Prenons en exemple l’un des objectifs phares du ministère : les églises et les bâtiments cultuels présents dans toutes nos communes. Dans leur excellent rapport, nos collègues Anne Ventalon et Pierre Ouzoulias avaient identifié ces bâtiments comme prioritaires et nécessitant un plan global d’accompagnement. Qu’en est-il ressorti ? Le loto du patrimoine, la collecte de dons par la Fondation du patrimoine et, en cas de besoins complémentaires pour un édifice communal, la DETR (dotation d’équipement des territoires ruraux) et la DSIL (dotation de soutien à l’investissement local), bref des crédits d’un autre ministère. La réponse se trouve donc largement en dehors du ministère de la culture…

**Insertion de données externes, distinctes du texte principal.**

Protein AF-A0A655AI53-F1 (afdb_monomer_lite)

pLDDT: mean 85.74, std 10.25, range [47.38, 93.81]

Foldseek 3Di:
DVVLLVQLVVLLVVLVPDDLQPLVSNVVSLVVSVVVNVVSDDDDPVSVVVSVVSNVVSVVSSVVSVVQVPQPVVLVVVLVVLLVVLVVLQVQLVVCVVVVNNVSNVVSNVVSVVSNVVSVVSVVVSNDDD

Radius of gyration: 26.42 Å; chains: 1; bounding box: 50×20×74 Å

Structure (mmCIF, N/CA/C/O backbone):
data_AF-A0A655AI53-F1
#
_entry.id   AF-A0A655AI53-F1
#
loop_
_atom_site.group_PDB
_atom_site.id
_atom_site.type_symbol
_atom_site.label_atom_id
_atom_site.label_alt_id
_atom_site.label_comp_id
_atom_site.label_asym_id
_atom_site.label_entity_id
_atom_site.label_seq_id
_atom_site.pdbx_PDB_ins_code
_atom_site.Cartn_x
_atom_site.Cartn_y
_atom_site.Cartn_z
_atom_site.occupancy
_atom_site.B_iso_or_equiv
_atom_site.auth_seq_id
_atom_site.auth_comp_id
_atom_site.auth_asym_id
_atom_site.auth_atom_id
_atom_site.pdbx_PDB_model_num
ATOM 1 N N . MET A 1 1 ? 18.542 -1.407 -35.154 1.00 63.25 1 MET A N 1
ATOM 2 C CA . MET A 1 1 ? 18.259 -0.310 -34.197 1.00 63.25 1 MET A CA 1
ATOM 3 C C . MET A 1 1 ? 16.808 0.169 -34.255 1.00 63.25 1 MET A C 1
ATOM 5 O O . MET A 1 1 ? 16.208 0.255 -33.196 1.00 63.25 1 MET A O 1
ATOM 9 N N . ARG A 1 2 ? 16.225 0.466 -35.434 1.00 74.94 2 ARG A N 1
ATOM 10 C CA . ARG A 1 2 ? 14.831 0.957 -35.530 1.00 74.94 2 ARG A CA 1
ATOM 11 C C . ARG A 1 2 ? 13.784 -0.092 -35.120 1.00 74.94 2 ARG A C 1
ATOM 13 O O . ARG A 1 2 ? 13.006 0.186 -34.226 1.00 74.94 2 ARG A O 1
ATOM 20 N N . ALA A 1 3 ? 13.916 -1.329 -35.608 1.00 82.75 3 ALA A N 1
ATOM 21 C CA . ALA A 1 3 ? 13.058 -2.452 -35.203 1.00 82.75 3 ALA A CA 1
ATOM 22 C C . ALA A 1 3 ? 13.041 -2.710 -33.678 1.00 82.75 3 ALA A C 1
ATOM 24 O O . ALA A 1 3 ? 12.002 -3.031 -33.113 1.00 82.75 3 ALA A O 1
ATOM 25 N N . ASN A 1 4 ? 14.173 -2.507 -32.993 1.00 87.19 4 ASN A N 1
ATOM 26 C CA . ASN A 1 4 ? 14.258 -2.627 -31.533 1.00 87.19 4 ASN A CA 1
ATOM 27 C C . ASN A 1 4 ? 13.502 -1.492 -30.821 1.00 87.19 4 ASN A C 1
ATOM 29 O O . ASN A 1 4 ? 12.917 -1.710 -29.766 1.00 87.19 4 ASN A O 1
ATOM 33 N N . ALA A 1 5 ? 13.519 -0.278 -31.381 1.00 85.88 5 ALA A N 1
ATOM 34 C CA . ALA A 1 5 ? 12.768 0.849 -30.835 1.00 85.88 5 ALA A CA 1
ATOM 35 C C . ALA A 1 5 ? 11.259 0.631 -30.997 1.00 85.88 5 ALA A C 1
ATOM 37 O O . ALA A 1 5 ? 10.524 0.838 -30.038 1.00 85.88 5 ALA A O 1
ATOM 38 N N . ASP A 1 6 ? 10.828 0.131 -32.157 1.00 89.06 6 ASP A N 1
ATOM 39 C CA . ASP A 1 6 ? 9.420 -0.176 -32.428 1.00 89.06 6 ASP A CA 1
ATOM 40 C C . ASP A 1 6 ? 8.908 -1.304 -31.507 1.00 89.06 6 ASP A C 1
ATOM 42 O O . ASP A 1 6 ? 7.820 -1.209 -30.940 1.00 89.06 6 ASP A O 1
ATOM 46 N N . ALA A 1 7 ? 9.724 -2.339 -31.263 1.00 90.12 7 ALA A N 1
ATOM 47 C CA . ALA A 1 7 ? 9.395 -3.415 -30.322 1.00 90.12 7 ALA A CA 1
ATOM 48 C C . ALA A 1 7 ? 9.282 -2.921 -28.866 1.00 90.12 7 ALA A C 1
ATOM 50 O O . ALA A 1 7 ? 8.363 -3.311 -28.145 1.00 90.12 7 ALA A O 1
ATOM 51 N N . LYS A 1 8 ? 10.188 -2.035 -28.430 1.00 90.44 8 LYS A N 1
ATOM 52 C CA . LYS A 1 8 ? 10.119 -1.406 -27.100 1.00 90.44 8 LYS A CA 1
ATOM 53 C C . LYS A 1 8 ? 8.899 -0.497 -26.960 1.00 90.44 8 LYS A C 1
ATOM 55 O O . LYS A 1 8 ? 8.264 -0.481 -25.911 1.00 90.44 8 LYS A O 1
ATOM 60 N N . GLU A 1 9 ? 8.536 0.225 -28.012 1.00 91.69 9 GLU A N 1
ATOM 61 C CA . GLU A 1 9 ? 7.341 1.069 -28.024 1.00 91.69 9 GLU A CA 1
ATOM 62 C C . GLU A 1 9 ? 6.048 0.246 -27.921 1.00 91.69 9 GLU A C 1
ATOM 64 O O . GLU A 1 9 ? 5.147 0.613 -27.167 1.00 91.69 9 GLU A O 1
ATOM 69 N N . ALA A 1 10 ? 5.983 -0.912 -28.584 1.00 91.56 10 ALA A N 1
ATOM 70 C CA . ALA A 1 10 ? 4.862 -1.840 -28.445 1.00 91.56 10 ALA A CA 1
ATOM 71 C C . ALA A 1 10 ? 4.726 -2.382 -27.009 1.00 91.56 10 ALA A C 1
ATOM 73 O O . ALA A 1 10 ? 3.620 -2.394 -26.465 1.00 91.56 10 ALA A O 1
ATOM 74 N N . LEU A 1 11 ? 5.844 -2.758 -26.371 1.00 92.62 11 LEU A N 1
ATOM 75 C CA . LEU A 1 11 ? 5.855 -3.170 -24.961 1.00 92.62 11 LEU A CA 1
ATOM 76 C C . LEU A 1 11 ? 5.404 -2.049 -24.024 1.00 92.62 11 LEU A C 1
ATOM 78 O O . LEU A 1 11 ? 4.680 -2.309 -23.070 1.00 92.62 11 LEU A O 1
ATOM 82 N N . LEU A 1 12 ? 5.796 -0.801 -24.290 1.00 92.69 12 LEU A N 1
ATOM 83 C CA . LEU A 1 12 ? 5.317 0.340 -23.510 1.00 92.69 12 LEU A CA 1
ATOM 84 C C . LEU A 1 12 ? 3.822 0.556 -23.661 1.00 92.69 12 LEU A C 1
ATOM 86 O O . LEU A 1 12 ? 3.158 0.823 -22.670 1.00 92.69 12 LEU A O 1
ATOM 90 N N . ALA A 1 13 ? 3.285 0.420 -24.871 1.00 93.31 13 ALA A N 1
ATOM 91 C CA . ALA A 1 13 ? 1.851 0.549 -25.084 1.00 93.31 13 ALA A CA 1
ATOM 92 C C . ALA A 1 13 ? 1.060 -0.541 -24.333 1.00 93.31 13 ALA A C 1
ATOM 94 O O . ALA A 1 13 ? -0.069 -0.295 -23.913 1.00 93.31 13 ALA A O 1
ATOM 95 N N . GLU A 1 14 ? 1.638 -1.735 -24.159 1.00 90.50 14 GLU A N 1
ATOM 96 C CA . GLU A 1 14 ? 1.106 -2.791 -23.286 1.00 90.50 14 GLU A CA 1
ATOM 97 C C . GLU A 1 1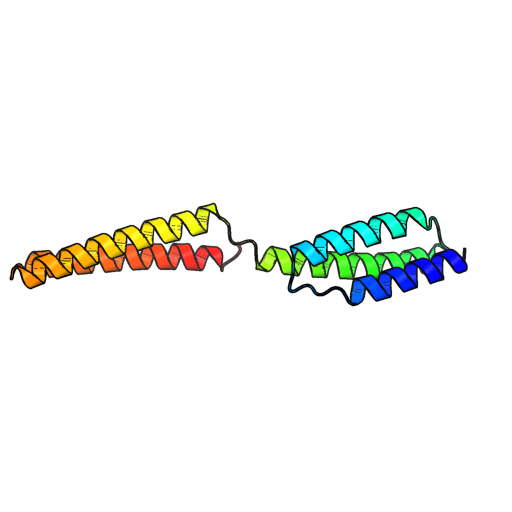4 ? 1.230 -2.402 -21.802 1.00 90.50 14 GLU A C 1
ATOM 99 O O . GLU A 1 14 ? 0.251 -2.484 -21.062 1.00 90.50 14 GLU A O 1
ATOM 104 N N . ALA A 1 15 ? 2.391 -1.885 -21.389 1.00 91.81 15 ALA A N 1
ATOM 105 C CA . ALA A 1 15 ? 2.666 -1.435 -20.024 1.00 91.81 15 ALA A CA 1
ATOM 106 C C . ALA A 1 15 ? 1.738 -0.290 -19.570 1.00 91.81 15 ALA A C 1
ATOM 108 O O . ALA A 1 15 ? 1.217 -0.292 -18.458 1.00 91.81 15 ALA A O 1
ATOM 109 N N . GLU A 1 16 ? 1.493 0.687 -20.442 1.00 90.38 16 GLU A N 1
ATOM 110 C CA . GLU A 1 16 ? 0.629 1.845 -20.184 1.00 90.38 16 GLU A CA 1
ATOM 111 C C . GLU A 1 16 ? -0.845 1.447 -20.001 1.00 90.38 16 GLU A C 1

En ce qui concerne la dimension paysagère du patrimoine et la politique de sites patrimoniaux remarquables, on n’observe pas d’évolution. Je rappelle pourtant le sujet des éoliennes et des panneaux photovoltaïques, qui peuvent nuire à la préservation des paysages. Il appartient au ministre d’être vigilant à cet égard.
J’en viens au DPE. On peine à voir ses critères évoluer en faveur du patrimoine. Notre rapporteur pour avis, Sabine Drexler, en a fait un combat sans relâche ; nous la soutenons. C’est bien au ministre de la culture de remporter cette bataille et d’alerter sur la perte irréparable que constitue la disparition d’huisseries anciennes et de boiseries au profit de matériaux modernes plus isolants.
Je termine par les crédits d’entretien, essentiels pour éviter les atteintes graves au bâti. Les crédits dans ce domaine ne bougent pas, malgré nos alertes répétées des dernières années. Pis, il y a une forte sous-consommation des crédits destinés aux monuments historiques n’appartenant pas à l’État. Madame la ministre, il faut suivre attentivement ces crédits et renforcer les effectifs des Udap et des Drac, afin que la veille soit assurée et que les conseils utiles soient donnés aux maires.
Ce budget en hausse si manifeste dans un contexte de disette budgétaire mérite évidemment notre soutien. Pour autant, il devrait également être le support du combat en faveur de la diversité culturelle et de son expression large et incontournable dans tous les territoires. Ce combat passe par le renforcement du soutien apporté à la politique culturelle des collectivités locales, soutien quasi absent de ce budget. Rappelons tout de même que la décentralisation de la culture est aussi un enjeu de sobriété énergétique. Il s’agit de coconstruire, de « cochoisir », de codécider, de faire mieux ensemble !
Il n’y a pas de futur dans une société sans culture. C’est pourquoi le groupe UC votera pour ce budget. Néanmoins, j’y insiste, il appelle également de ses vœux un projet commun entre nos territoires et un ministère qui oserait enfin grandir, franchir les frontières et évoluer hors de ses murs. (Applaudissements sur les travées du groupe UC.)